FlashFlex: Accommodating Large Language Model Training over Heterogeneous Environment

Ran Yan,Youhe Jiang,Wangcheng Tao,Xiaonan Nie,Bin Cui,Binhang Yuan
2024-09-02
Abstract:Training large language model (LLM) is a computationally intensive task, which is typically conducted in data centers with homogeneous high-performance GPUs. This paper explores an alternative approach by deploying the training computation across heterogeneous GPUs to enable better flexibility and efficiency for heterogeneous resource utilization. To achieve this goal, we propose a novel system, FlashFlex, that can flexibly support an asymmetric partition of the parallel training computations across the scope of data-, pipeline-, and tensor model parallelism.
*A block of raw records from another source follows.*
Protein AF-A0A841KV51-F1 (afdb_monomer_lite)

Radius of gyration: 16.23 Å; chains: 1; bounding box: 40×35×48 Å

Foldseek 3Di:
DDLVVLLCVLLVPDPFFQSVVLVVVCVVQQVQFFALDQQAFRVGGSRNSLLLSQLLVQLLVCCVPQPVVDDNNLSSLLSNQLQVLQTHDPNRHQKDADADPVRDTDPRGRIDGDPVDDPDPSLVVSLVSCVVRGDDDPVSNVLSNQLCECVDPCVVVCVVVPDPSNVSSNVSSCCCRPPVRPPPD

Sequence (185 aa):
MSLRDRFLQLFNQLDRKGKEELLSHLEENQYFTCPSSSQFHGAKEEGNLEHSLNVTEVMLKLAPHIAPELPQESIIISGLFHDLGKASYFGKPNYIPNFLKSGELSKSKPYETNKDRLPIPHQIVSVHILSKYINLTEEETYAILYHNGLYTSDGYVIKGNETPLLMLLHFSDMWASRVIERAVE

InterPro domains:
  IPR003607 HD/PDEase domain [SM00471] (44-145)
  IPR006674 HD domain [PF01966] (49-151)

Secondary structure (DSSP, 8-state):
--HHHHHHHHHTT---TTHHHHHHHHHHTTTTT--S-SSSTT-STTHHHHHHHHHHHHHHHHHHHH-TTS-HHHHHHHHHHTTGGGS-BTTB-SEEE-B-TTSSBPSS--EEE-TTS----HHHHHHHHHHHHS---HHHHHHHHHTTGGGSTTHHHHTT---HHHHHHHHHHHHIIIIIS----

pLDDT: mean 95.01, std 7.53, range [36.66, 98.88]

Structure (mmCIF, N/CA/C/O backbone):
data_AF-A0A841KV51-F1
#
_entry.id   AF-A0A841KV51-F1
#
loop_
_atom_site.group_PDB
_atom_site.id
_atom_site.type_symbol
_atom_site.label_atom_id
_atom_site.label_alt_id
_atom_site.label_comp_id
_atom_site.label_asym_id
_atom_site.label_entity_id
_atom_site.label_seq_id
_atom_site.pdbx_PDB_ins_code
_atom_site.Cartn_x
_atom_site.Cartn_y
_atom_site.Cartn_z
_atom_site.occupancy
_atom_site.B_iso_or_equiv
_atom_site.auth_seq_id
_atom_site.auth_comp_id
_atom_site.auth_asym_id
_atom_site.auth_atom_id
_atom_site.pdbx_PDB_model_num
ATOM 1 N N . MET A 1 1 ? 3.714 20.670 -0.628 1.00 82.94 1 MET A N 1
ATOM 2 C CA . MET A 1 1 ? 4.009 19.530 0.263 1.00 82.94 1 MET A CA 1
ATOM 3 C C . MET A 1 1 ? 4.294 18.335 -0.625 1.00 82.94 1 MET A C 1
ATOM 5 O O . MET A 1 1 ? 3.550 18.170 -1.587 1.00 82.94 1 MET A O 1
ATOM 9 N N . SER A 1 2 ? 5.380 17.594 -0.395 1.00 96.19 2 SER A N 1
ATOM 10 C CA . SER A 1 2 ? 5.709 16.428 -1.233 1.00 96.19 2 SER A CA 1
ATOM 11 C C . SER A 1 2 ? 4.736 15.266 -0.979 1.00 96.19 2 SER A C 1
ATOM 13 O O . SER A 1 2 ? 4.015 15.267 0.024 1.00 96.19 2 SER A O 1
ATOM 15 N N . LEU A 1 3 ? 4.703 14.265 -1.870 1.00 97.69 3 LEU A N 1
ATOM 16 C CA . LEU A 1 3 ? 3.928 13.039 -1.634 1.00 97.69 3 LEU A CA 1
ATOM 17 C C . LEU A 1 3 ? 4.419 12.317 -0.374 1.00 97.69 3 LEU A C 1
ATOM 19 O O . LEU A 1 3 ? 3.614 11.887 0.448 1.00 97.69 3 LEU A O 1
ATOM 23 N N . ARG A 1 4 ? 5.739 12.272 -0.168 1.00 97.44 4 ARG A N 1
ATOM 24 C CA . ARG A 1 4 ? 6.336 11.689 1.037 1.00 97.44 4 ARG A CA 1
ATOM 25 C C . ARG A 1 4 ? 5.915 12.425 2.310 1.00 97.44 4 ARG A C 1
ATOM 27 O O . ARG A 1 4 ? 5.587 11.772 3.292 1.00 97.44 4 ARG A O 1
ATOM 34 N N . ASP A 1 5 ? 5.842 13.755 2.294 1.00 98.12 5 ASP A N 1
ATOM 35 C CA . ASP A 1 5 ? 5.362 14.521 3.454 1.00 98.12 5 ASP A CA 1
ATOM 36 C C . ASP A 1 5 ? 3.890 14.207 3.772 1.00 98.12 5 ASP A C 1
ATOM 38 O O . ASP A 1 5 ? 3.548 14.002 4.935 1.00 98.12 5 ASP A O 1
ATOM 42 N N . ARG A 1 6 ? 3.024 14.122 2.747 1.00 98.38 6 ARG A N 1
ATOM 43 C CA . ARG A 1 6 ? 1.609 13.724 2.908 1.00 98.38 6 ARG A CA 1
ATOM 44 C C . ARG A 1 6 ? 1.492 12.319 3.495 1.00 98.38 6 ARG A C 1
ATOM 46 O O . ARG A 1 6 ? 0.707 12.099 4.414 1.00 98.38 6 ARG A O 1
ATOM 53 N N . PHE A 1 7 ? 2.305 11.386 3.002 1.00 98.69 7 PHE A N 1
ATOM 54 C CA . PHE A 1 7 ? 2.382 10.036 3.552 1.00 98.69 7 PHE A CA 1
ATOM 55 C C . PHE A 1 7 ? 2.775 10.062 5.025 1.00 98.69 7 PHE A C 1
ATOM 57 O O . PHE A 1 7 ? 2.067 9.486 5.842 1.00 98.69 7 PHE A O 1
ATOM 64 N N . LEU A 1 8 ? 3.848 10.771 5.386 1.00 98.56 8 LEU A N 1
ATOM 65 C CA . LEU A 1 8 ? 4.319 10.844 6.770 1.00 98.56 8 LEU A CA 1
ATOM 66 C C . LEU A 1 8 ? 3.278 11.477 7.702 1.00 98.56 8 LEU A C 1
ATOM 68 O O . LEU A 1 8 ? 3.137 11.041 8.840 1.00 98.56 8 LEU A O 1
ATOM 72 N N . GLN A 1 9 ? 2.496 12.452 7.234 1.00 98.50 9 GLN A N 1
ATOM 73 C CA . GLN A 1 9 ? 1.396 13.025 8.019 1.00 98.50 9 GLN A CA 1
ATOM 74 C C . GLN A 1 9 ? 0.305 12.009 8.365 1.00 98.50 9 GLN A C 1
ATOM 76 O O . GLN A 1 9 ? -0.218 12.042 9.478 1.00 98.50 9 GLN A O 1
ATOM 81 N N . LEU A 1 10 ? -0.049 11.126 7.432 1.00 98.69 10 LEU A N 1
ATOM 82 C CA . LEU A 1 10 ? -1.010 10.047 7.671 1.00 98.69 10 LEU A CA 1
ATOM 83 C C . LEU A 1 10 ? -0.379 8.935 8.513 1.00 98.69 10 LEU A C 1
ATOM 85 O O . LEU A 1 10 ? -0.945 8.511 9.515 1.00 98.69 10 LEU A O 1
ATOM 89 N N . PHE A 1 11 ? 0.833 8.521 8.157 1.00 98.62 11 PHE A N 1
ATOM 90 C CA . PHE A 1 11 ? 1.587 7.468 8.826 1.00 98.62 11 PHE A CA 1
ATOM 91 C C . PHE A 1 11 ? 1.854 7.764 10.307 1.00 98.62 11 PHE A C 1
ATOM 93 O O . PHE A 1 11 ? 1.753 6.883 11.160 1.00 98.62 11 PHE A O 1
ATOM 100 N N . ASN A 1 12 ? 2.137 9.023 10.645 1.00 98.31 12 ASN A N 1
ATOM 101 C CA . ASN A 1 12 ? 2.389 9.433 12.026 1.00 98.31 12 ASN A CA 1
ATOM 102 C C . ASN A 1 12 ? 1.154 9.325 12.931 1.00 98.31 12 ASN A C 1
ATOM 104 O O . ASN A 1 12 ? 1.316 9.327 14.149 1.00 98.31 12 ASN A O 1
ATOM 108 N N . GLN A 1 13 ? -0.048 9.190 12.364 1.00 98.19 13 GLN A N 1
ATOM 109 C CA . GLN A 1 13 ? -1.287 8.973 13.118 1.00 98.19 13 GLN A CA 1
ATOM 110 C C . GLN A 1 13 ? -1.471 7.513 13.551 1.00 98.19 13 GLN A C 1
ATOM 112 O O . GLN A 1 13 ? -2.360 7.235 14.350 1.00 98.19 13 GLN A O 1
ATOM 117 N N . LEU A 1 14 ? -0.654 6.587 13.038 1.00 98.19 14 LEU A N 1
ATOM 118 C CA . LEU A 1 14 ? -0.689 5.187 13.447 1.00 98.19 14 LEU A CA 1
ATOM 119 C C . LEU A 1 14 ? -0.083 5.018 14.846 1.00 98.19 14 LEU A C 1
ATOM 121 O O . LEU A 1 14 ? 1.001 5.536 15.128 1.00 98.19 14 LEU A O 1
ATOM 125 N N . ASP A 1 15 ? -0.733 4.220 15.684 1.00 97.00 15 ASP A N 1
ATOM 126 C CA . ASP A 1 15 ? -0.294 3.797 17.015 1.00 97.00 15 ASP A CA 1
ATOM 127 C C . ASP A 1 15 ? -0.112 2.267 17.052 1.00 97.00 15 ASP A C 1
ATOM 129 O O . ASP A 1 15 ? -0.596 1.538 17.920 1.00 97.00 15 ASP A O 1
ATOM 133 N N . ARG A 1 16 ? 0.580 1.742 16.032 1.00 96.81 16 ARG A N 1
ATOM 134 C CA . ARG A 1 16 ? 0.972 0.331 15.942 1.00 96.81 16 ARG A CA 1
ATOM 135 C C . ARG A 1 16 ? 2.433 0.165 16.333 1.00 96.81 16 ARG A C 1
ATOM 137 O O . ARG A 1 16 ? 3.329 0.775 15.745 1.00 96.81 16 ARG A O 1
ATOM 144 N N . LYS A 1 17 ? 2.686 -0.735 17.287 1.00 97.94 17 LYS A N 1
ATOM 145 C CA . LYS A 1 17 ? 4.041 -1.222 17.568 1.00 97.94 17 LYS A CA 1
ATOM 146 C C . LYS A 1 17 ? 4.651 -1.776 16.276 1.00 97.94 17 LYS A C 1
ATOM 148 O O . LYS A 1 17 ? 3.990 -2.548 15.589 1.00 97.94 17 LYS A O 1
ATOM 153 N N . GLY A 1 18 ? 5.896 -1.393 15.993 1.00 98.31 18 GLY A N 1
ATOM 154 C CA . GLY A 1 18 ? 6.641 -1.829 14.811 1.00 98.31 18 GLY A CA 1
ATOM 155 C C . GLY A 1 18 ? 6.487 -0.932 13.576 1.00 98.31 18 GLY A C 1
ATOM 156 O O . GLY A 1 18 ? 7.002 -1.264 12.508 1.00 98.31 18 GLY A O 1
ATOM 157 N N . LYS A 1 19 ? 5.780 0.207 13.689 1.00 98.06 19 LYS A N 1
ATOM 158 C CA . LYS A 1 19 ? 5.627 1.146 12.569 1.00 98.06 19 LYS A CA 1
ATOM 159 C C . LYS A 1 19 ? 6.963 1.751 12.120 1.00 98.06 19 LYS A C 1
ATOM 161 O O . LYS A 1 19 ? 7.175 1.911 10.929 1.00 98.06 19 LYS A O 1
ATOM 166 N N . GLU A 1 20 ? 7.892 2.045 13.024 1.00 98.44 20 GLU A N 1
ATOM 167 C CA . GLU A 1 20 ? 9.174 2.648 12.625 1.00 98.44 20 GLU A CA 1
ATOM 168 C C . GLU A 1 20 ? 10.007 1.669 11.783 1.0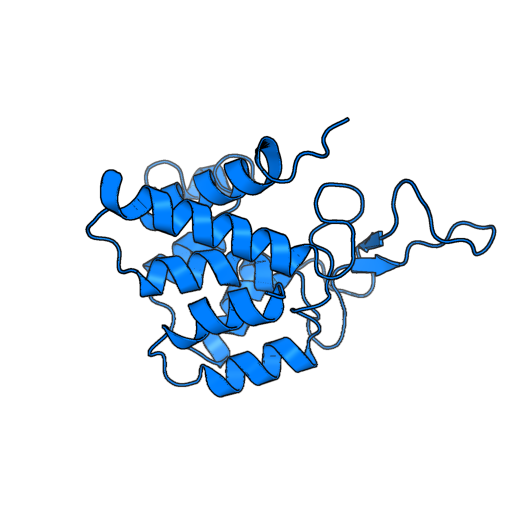0 98.44 20 GLU A C 1
ATOM 170 O O . GLU A 1 20 ? 10.561 2.036 10.750 1.00 98.44 20 GLU A O 1
ATOM 175 N N . GLU A 1 21 ? 10.001 0.389 12.152 1.00 98.62 21 GLU A N 1
ATOM 176 C CA . GLU A 1 21 ? 10.624 -0.687 11.386 1.00 98.62 21 GLU A CA 1
ATOM 177 C C . GLU A 1 21 ? 9.917 -0.920 10.042 1.00 98.62 21 GLU A C 1
ATOM 179 O O . GLU A 1 21 ? 10.581 -1.183 9.036 1.00 98.62 21 GLU A O 1
ATOM 184 N N . LEU A 1 22 ? 8.584 -0.775 9.997 1.00 98.69 22 LEU A N 1
ATOM 185 C CA . LEU A 1 22 ? 7.843 -0.749 8.735 1.00 98.69 22 LEU A CA 1
ATOM 186 C C . LEU A 1 22 ? 8.321 0.414 7.861 1.00 98.69 22 LEU A C 1
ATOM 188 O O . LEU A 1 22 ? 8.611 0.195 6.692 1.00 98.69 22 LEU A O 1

We further formalize the allocation of asymmetric partitioned training computations over a set of heterogeneous GPUs as a constrained optimization problem and propose an efficient solution based on a hierarchical graph partitioning algorithm. Our approach can adaptively allocate asymmetric training computations across GPUs, fully leveraging the available computational power. We conduct extensive empirical studies to evaluate the performance of FlashFlex, where we find that when training LLMs at different scales (from 7B to 30B), FlashFlex can achieve comparable training MFU when running over a set of heterogeneous GPUs compared with the state of the art training systems running over a set of homogeneous high-performance GPUs with the same amount of total peak FLOPS. The achieved smallest gaps in MFU are 11.61% and 0.30%, depending on whether the homogeneous setting is equipped with and without RDMA. Our implementation is available at <a class="link-external link-https" href="https://github.com/Relaxed-System-Lab/FlashFlex" rel="external noopener nofollow">this https URL</a>.
Distributed, Parallel, and Cluster Computing
What problem does this paper attempt to address?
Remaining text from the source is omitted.